Thursday, December 31, 2009

The Unimportance of Belief

So I've been going through The Future of Faith slowly, as it's pretty dense, and Cox has so many excellent things to say. I don't mean "dense" in a negative way--one could easily skim over some of his words and still understand the whole context. However, I really like what he has to say. He writes it well, in a very clear fashion, and his conclusions make a big difference in understanding our faith.

For example, a central thesis for Cox's tome is that we are moving out of the Age of Belief into an emerging Age of the Spirit. To understand this, we have to know what the Age of Belief is and what preceded it (yes, something else came first).

Cox argues that beliefs were not central to Christianity until around the time of Christianity becoming an official state religion with Constantine. Cox states:
Creeds are clusters of beliefs. But the history of Christianity is not a history of creeds. It is the story of a people of faith who sometimes cobbled together creeds out of beliefs. It is also the history of equally faithful people who questioned, altered, and discarded those same creeds. p. 4
This time was what Cox called the "Age of Faith," when Christianity had more to do with living a life rather than believing certain things. The "Age of Belief," when particular beliefs became central to Christianity arose when Christianity essentially became owned by the State:
Christianity, at least in its official version, froze into a system of mandatory precepts that were codified into creed and strictly monitored by a powerful hierarchy and imperial decrees. Heresy became treason, and treason became heresy. p. 6
This makes a lot of sense to me, as I have discovered that a strict set of beliefs and proving them seems rather futile and unhelpful in my faith. It has become something that I have become rather frustrated by in hearing other people discuss.

I agree with a quote from the Science & the Sacred blog:
God does not leave an empirical bread crumb trail in order to demonstrate His existence. Rather, the only way we can really know God is through the gracious work of the Holy Spirit, who illuminates to us what God has revealed about Himself. It is only by the Spirit that we are able truly to hear the “speech” and “knowledge” poured out by the heavens God created (Ps. 19). Only by God’s gracious self-revelation can we understand that all of “nature” is in fact creation.

In this light, our apologetic task is not primarily to identify statistical anomalies and gaps in the created order that could be filled by some amorphous “designer.” Our task is boldly and joyously to point people to the God revealed in Jesus Christ as the only possible source of all of creation. Here, we can suggest that the deep structures of creation, including many of the remarkable coincidences and convergences of life’s development, cohere with our admittedly limited understanding of the God whom we proclaim is creator of everything.

While this quote deals with science explicitly, it is related to the idea of specific beliefs. If the system of unquestionable beliefs never arose, the whole debate over science versus religion, creationism versus evolution, may never have arisen in the first place. If we do not feel like we have to have absolute evidence for every belief, then we may be able to better deal with ambiguity and therefore also modify our beliefs when appropriate.

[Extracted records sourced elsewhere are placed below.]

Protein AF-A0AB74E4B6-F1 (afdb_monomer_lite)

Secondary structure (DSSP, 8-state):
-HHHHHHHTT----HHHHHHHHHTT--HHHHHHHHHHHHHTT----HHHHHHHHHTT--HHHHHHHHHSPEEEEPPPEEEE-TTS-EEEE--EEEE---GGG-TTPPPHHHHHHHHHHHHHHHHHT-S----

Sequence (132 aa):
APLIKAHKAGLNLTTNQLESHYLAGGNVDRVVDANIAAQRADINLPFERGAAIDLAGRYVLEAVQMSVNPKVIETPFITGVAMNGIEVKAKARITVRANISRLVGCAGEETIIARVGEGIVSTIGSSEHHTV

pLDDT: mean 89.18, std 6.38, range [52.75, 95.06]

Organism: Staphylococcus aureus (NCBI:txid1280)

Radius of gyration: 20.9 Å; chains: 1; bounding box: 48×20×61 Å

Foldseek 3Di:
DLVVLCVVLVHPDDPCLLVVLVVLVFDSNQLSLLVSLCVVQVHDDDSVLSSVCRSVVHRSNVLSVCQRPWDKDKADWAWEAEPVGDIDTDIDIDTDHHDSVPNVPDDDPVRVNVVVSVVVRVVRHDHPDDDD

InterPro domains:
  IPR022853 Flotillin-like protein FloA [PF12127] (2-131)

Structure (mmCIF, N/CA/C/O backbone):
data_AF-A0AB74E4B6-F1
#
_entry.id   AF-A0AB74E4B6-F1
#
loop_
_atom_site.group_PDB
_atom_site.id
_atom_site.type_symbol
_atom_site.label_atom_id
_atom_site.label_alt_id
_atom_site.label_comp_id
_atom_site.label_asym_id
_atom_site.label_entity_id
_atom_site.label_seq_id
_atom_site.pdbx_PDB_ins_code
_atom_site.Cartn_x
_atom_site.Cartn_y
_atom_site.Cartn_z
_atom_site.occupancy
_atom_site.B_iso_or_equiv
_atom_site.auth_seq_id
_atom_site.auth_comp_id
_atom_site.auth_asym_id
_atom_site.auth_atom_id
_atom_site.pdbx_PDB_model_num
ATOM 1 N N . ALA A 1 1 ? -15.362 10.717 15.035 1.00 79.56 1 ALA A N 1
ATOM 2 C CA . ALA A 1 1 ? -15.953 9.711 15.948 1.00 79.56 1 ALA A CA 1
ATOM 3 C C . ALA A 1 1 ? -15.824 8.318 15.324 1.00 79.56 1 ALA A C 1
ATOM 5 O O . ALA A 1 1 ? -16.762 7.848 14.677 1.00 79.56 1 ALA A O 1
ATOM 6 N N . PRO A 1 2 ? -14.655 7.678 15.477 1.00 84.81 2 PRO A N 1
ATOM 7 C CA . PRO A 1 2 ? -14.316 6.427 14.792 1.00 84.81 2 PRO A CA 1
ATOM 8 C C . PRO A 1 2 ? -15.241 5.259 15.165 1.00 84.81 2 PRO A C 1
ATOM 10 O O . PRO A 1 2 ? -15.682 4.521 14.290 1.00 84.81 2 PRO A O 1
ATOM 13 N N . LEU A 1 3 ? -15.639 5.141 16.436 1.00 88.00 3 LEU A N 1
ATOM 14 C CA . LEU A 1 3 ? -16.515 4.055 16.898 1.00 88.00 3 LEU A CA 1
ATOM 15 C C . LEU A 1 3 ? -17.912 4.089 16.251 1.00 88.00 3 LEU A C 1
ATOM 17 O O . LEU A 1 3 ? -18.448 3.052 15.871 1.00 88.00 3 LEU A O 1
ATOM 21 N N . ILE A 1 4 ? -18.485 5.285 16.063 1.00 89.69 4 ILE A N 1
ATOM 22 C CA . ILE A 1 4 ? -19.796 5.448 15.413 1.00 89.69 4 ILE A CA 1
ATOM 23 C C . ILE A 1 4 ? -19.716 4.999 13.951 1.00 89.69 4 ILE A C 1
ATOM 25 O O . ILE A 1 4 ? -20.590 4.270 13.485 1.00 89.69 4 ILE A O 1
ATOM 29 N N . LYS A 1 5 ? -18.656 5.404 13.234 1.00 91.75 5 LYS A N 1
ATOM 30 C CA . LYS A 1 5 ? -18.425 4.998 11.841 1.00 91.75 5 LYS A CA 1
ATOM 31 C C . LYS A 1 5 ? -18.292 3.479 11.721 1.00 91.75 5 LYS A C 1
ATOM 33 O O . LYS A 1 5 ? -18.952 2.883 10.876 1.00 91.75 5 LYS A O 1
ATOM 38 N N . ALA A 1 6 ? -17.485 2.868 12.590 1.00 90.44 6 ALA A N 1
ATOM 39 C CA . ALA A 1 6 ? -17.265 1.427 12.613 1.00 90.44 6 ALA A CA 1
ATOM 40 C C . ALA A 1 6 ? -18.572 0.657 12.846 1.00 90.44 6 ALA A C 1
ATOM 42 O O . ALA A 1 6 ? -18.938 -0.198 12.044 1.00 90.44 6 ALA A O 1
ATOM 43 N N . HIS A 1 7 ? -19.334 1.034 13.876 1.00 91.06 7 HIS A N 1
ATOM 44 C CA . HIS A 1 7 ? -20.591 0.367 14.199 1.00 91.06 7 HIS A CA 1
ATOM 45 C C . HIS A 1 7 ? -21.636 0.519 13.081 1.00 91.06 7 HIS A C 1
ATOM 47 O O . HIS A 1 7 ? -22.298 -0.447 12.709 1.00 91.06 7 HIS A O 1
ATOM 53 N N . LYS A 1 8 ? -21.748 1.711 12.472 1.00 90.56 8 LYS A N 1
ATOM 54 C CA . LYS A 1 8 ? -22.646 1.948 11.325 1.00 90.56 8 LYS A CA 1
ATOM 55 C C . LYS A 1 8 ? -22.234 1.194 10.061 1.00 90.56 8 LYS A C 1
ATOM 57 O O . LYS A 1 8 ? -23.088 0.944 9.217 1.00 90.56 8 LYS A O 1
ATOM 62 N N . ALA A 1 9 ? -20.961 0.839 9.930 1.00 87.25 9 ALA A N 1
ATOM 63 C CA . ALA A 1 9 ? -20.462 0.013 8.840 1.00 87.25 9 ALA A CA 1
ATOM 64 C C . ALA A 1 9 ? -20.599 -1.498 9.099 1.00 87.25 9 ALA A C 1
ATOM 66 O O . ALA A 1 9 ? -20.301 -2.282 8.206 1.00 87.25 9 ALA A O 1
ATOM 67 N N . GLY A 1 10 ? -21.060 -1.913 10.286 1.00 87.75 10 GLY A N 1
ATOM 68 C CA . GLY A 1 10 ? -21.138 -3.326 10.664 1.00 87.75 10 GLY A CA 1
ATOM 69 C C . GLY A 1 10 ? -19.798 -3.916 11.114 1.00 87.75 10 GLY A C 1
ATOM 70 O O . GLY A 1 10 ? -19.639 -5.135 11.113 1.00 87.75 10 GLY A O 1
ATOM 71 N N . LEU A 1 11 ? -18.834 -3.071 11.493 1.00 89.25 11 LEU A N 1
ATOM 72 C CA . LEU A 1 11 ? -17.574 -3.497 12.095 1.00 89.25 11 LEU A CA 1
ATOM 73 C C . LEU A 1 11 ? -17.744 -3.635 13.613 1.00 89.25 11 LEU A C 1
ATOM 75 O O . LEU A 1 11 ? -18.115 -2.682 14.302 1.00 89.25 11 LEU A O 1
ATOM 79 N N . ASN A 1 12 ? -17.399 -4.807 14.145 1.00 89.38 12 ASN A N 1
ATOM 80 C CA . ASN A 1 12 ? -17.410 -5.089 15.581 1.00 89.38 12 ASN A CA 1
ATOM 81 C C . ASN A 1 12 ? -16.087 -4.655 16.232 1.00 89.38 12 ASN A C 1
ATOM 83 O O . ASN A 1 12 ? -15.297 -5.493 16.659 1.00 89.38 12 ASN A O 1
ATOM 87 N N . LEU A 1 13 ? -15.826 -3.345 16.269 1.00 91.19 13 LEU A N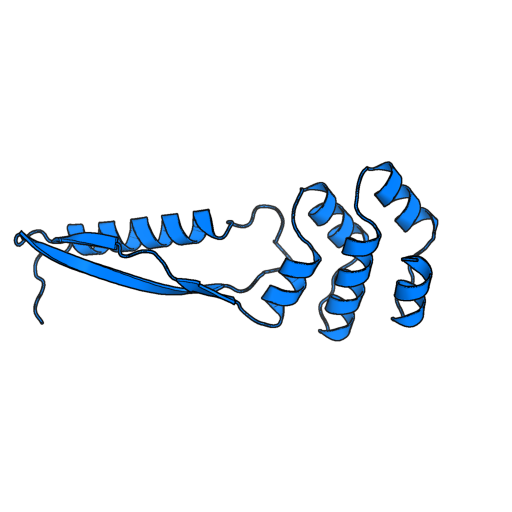 1
ATOM 88 C CA . LEU A 1 13 ? -14.652 -2.786 16.947 1.00 91.19 13 LEU A CA 1
ATOM 89 C C . LEU A 1 13 ? -14.982 -2.410 18.390 1.00 91.19 13 LEU A C 1
ATOM 91 O O . LEU A 1 13 ? -16.030 -1.826 18.671 1.00 91.19 13 LEU A O 1
ATOM 95 N N . THR A 1 14 ? -14.061 -2.712 19.300 1.00 92.25 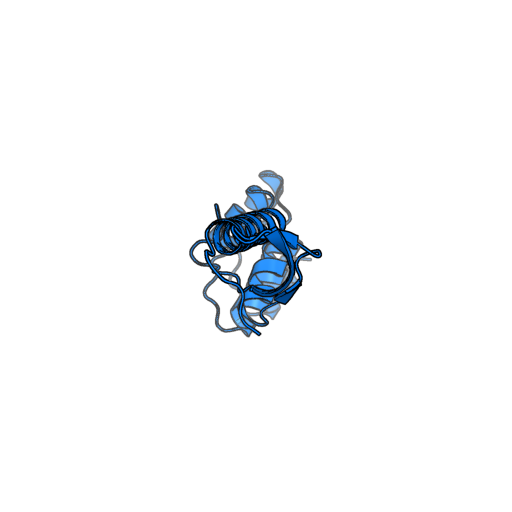14 THR A N 1
ATOM 96 C CA . THR A 1 14 ? -14.165 -2.337 20.715 1.00 92.25 14 THR A CA 1
ATOM 97 C C . THR A 1 14 ? -13.491 -0.994 20.979 1.00 92.25 14 THR A C 1
ATOM 99 O O . THR A 1 14 ? -12.540 -0.616 20.294 1.00 92.25 14 THR A O 1
ATOM 102 N N . THR A 1 15 ? -13.940 -0.276 22.010 1.00 92.25 15 THR A N 1
ATOM 103 C CA . THR A 1 15 ? -13.268 0.945 22.489 1.00 92.25 15 THR A CA 1
ATOM 104 C C . THR A 1 15 ? -11.806 0.680 22.830 1.00 92.25 15 THR A C 1
ATOM 106 O O . THR A 1 15 ? -10.944 1.439 22.402 1.00 92.25 15 THR A O 1
ATOM 109 N N . ASN A 1 16 ? -11.517 -0.450 23.481 1.00 93.25 16 ASN A N 1
ATOM 110 C CA . ASN A 1 16 ? -10.162 -0.836 23.873 1.00 93.25 16 ASN A CA 1
ATOM 111 C C . ASN A 1 16 ? -9.210 -0.957 22.674 1.00 93.25 16 ASN A C 1
ATOM 113 O O . ASN A 1 16 ? -8.064 -0.531 22.772 1.00 93.25 16 ASN A O 1
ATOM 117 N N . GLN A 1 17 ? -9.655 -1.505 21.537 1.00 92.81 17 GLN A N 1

But is this understanding of the development of these so-called "Ages" important. It is. As Cox states, "It frees people who shape their faith in a wide spectrum of ways to understand themselves as authentically Christian, and it exposes fundamentalism for the distortion it is" (p. 14).

This is just a fabulous quote that so much could be said about. But ultimately, Cox asserts (and I completely agree) that understanding the history of Christianity really helps those of us who do not ascribe to fundamentalist traditions validate our experiences and our belief. And ironically, it helps provide evidence for our beliefs...

1 comment:

  1. From my non-Christian perspective, I have come to a similar conclusion - the essence of religion is connection with the divine (the difference is what I consider divine or holy), not insistence, regardless of any evidence, that certain positions must be true.

    I am not a professional cultural anthropologist, but in all my readings about world religions, and talking to at least some people in other cultures about religion, the mentality of rejecting a discovery on the grounds that it conflicts with a previous belief seems to be a rare phenomenon outside of Western and Islamic cultures. The difference, I think, is in the idea of a "canonical" version of the dogma, which you certainly don't see in "primitive" religions (e.g., some people believed Loki to be a helpful god while others believed him to be a great villain).

    I think Kasulis' book on Shinto draws a good distinction between existentialist (not to be confused with existentialism) and essentialist religion and maybe what you are calling for is existentialist Christianity whereas most fundamentalists are essentialists.